2-Butoxyethanol enhances the adherence of red blood cells.

Abstract

We recently presented a unique, chemically-induced rat model of hemolytic anemia and disseminated thrombosis. In this 2-butoxyethanol (BE)-induced model the organs developing infarction are comparable to those seen in human diseases, characterized by hemolysis and thrombosis (e.g., thalassemia, sickle-cell disease, paroxysmal nocturnal hemoglobinuria, disseminated intravascular coagulation, thrombotic thrombocytopenic purpura, and hemolytic uremic syndrome). Red blood cells (RBCs) have special flow properties, namely, self-aggregability, deformability, and potential adherence to endothelial cells (ECs) of the blood vessel wall, which are essential for adequate blood flow and tissue perfusion; their alteration facilitates circulatory disorders.
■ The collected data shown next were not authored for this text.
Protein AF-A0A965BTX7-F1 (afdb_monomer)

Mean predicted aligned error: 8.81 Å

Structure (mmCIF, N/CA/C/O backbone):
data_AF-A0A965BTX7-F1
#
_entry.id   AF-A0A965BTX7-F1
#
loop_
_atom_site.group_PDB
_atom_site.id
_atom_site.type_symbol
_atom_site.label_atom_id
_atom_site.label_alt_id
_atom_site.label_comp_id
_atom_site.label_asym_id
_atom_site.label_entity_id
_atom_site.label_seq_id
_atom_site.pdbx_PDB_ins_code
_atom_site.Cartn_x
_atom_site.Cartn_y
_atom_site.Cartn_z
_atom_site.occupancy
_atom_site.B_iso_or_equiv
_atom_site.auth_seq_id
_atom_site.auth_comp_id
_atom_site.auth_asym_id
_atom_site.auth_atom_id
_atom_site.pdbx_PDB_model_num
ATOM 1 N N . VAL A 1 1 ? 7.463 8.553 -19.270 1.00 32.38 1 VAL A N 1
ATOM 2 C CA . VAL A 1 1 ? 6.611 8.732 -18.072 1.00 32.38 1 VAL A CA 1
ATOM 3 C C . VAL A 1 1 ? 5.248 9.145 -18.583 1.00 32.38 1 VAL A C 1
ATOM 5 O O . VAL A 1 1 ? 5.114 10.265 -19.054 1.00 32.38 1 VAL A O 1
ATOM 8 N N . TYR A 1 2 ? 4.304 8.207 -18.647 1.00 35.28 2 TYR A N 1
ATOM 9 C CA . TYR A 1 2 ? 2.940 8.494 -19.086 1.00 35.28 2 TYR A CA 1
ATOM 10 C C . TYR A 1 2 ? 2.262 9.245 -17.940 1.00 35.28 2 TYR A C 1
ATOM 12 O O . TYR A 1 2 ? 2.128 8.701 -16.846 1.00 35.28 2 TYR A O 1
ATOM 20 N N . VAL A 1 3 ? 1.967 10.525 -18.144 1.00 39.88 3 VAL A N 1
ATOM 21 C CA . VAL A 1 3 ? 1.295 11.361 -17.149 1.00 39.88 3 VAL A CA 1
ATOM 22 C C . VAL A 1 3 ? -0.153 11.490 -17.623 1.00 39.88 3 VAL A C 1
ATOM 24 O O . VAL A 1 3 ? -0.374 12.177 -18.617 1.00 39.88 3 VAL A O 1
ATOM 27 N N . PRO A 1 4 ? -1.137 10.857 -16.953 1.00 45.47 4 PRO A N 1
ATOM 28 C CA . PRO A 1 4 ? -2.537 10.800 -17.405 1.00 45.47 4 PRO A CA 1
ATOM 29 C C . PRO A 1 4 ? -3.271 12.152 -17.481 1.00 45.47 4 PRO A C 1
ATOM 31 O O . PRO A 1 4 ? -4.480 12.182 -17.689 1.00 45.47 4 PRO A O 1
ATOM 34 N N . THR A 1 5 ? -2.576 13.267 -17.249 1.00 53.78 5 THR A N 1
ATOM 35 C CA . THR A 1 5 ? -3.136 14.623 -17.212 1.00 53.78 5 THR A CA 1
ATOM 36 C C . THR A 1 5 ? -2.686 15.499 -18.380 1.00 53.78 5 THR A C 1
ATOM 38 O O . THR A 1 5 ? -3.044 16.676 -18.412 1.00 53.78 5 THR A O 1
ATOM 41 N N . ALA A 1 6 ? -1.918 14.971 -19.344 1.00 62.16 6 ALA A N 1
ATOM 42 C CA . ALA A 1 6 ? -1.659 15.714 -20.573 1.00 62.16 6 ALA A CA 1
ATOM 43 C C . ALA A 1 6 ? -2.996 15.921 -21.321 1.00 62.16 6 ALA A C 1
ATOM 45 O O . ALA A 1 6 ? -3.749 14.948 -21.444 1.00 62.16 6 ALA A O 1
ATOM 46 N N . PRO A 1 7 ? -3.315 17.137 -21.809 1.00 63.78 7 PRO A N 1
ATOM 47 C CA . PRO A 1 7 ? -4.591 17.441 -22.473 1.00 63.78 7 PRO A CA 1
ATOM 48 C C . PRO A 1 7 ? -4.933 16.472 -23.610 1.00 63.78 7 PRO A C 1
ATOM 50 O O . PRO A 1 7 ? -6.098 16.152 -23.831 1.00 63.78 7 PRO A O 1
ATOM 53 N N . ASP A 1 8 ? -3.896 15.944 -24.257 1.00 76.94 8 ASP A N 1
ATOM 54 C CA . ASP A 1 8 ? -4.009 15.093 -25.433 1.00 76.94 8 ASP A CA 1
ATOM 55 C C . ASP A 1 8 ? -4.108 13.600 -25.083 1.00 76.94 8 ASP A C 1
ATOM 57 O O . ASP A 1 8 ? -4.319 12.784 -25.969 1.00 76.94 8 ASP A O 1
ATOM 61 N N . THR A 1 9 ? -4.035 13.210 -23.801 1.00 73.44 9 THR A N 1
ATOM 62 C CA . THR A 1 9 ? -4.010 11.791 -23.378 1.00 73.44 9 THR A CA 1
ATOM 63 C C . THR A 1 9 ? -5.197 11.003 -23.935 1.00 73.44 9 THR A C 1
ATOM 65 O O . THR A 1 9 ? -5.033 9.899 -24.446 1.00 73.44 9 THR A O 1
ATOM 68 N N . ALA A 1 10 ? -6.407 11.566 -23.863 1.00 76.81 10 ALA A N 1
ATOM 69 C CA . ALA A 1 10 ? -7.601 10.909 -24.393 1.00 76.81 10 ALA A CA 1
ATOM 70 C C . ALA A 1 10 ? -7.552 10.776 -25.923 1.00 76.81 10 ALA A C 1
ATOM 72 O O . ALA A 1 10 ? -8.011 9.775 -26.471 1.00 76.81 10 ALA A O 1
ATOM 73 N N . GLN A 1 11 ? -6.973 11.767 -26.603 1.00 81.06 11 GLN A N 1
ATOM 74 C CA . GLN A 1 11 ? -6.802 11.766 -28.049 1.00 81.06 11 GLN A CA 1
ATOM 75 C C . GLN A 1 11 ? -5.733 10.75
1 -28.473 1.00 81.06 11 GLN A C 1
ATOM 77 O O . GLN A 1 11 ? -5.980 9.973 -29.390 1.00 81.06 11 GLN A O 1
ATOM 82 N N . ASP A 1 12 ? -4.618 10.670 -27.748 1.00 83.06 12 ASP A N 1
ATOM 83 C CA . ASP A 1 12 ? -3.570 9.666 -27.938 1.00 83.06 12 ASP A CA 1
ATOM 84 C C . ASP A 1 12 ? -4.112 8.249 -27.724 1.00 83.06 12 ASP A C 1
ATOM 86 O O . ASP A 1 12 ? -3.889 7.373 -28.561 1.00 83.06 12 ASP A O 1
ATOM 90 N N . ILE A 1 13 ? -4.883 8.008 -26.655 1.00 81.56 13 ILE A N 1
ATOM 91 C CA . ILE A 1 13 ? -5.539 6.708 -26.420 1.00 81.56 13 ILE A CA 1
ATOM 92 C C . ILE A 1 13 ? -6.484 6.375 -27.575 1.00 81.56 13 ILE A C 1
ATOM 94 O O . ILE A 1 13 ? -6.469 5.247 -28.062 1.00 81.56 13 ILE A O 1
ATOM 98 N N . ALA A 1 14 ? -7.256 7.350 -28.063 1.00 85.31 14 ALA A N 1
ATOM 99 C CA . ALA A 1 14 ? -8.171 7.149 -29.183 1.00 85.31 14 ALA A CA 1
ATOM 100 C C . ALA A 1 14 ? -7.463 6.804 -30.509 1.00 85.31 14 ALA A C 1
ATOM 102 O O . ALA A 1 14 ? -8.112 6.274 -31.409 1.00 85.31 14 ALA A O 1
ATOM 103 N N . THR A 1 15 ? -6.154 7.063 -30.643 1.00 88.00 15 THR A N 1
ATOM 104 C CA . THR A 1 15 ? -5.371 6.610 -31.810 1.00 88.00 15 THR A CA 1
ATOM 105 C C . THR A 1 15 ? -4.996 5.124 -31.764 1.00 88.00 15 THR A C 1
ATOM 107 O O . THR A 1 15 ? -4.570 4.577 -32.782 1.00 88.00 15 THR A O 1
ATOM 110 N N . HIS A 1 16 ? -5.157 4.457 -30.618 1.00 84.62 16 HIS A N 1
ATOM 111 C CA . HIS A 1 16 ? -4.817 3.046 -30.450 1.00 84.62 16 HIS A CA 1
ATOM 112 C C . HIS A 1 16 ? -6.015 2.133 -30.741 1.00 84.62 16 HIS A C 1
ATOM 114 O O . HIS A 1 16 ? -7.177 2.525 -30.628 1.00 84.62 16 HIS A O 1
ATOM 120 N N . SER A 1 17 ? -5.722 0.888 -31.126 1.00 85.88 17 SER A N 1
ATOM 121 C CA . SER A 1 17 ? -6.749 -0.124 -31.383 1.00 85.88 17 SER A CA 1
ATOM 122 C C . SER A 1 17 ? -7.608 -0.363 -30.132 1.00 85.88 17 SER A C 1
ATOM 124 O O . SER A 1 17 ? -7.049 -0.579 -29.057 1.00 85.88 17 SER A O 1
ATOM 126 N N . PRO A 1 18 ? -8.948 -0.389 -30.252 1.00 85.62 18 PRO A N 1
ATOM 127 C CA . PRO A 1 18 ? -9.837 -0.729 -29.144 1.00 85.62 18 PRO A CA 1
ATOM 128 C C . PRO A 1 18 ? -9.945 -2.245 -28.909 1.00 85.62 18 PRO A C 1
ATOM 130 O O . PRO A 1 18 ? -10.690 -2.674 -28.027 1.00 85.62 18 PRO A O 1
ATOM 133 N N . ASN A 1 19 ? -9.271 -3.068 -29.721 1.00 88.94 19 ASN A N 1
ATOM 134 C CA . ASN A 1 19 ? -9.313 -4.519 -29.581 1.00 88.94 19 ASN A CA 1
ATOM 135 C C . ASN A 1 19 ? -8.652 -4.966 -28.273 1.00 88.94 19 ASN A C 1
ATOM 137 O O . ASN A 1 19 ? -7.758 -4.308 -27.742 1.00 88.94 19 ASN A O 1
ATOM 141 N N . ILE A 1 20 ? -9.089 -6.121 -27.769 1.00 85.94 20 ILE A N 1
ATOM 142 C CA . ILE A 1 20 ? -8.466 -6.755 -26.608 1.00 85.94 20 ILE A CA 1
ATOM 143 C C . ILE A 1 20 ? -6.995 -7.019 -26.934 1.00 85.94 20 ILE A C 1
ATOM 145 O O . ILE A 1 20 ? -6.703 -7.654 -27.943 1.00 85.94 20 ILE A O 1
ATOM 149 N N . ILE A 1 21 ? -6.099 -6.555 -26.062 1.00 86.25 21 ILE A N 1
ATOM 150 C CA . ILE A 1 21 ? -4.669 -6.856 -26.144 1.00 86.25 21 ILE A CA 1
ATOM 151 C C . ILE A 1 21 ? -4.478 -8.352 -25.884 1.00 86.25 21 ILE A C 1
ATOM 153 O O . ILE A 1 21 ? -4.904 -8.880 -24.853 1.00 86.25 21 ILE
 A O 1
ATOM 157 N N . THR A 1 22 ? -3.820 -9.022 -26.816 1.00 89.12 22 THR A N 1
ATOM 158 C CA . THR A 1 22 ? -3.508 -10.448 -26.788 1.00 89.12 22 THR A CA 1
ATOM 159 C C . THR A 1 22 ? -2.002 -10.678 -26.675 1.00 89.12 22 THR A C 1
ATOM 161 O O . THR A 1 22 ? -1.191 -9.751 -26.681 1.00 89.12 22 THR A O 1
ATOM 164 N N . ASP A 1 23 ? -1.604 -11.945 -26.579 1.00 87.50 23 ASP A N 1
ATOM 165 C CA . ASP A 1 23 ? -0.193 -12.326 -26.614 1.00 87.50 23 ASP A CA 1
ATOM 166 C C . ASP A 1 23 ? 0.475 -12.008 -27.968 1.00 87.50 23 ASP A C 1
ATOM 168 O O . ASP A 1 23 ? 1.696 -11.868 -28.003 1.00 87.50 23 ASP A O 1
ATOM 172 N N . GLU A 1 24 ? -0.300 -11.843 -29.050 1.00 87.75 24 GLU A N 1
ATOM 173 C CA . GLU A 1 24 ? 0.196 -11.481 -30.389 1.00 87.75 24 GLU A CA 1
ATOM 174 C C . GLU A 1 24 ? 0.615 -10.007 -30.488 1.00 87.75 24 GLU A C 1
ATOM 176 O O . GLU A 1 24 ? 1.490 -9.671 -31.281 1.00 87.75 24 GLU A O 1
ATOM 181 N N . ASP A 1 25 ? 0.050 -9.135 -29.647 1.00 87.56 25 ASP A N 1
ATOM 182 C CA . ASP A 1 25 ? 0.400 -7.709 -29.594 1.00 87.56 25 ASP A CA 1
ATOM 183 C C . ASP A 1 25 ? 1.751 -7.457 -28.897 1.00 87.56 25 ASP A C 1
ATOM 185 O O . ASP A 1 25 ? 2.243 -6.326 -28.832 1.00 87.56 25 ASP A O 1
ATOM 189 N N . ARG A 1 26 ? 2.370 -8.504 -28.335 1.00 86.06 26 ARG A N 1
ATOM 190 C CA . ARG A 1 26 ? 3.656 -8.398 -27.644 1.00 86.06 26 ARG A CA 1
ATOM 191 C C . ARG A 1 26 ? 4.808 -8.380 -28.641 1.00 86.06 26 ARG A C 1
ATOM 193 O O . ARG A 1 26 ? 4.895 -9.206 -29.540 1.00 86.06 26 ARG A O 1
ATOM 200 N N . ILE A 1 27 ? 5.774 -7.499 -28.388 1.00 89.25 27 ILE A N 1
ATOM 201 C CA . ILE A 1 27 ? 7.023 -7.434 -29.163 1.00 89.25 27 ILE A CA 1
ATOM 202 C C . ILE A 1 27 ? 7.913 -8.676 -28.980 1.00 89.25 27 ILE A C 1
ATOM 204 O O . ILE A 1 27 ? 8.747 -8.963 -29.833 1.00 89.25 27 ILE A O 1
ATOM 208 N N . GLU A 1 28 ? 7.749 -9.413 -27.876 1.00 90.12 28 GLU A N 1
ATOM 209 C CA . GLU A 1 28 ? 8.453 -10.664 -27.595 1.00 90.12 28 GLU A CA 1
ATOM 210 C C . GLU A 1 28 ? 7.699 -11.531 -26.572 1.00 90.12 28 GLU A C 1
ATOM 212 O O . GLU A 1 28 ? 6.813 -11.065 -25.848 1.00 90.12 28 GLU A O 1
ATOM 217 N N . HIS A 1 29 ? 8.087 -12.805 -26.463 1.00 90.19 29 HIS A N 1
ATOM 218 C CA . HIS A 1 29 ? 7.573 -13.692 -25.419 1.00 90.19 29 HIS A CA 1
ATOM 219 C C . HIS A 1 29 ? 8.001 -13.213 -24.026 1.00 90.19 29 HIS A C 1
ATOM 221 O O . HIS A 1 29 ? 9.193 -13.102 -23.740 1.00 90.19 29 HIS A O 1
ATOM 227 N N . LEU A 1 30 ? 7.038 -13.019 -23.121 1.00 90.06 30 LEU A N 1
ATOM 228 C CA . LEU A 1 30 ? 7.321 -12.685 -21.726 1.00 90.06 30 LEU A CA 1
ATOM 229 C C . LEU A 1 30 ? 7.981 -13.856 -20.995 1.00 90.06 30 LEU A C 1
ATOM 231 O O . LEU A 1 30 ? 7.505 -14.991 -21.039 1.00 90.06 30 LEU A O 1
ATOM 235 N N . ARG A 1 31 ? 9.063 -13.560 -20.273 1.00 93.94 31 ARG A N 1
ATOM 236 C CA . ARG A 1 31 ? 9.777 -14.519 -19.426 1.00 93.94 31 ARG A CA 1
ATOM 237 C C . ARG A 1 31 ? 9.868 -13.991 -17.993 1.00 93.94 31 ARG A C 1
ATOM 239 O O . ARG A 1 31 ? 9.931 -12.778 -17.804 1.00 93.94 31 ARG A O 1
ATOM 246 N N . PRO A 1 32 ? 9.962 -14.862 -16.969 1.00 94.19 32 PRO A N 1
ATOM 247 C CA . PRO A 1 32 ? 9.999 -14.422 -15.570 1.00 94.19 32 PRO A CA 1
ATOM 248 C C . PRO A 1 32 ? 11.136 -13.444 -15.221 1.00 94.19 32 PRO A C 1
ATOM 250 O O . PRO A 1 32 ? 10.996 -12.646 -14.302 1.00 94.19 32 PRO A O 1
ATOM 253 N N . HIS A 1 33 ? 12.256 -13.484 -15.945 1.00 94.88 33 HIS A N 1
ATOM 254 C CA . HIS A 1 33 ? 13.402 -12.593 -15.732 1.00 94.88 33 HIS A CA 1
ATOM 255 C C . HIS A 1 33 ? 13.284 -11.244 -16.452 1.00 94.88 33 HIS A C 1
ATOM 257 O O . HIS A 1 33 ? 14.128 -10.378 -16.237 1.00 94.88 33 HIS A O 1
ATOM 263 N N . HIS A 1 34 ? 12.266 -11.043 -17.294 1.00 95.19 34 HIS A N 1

To examine the possible contribution of alterations in RBC flow properties to the observed thrombosis in the present investigation we determined the BE-induced changes in adherence, aggregability, and deformability of RBCs from male and female Fischer F344 rats exposed to two, three, or four daily doses of BE at 250 mg BE/kg body weight. Control animals were treated with the vehicle alone. Blood was taken on days 2, 3, 4, and 29. The administration of BE did not affect the RBCs aggregability but markedly enhanced their adherence to extracellular matrix; such enhancement was correlated with adherence to cultured ECs. RBC/EC interaction has been shown to be a potent catalyst of vascular occlusion in hemolytic hemoglobinopathies; thus the enhanced RBC adherence to EC is a likely mechanism by which thrombosis and organ infarct are induced in BE-treated rats.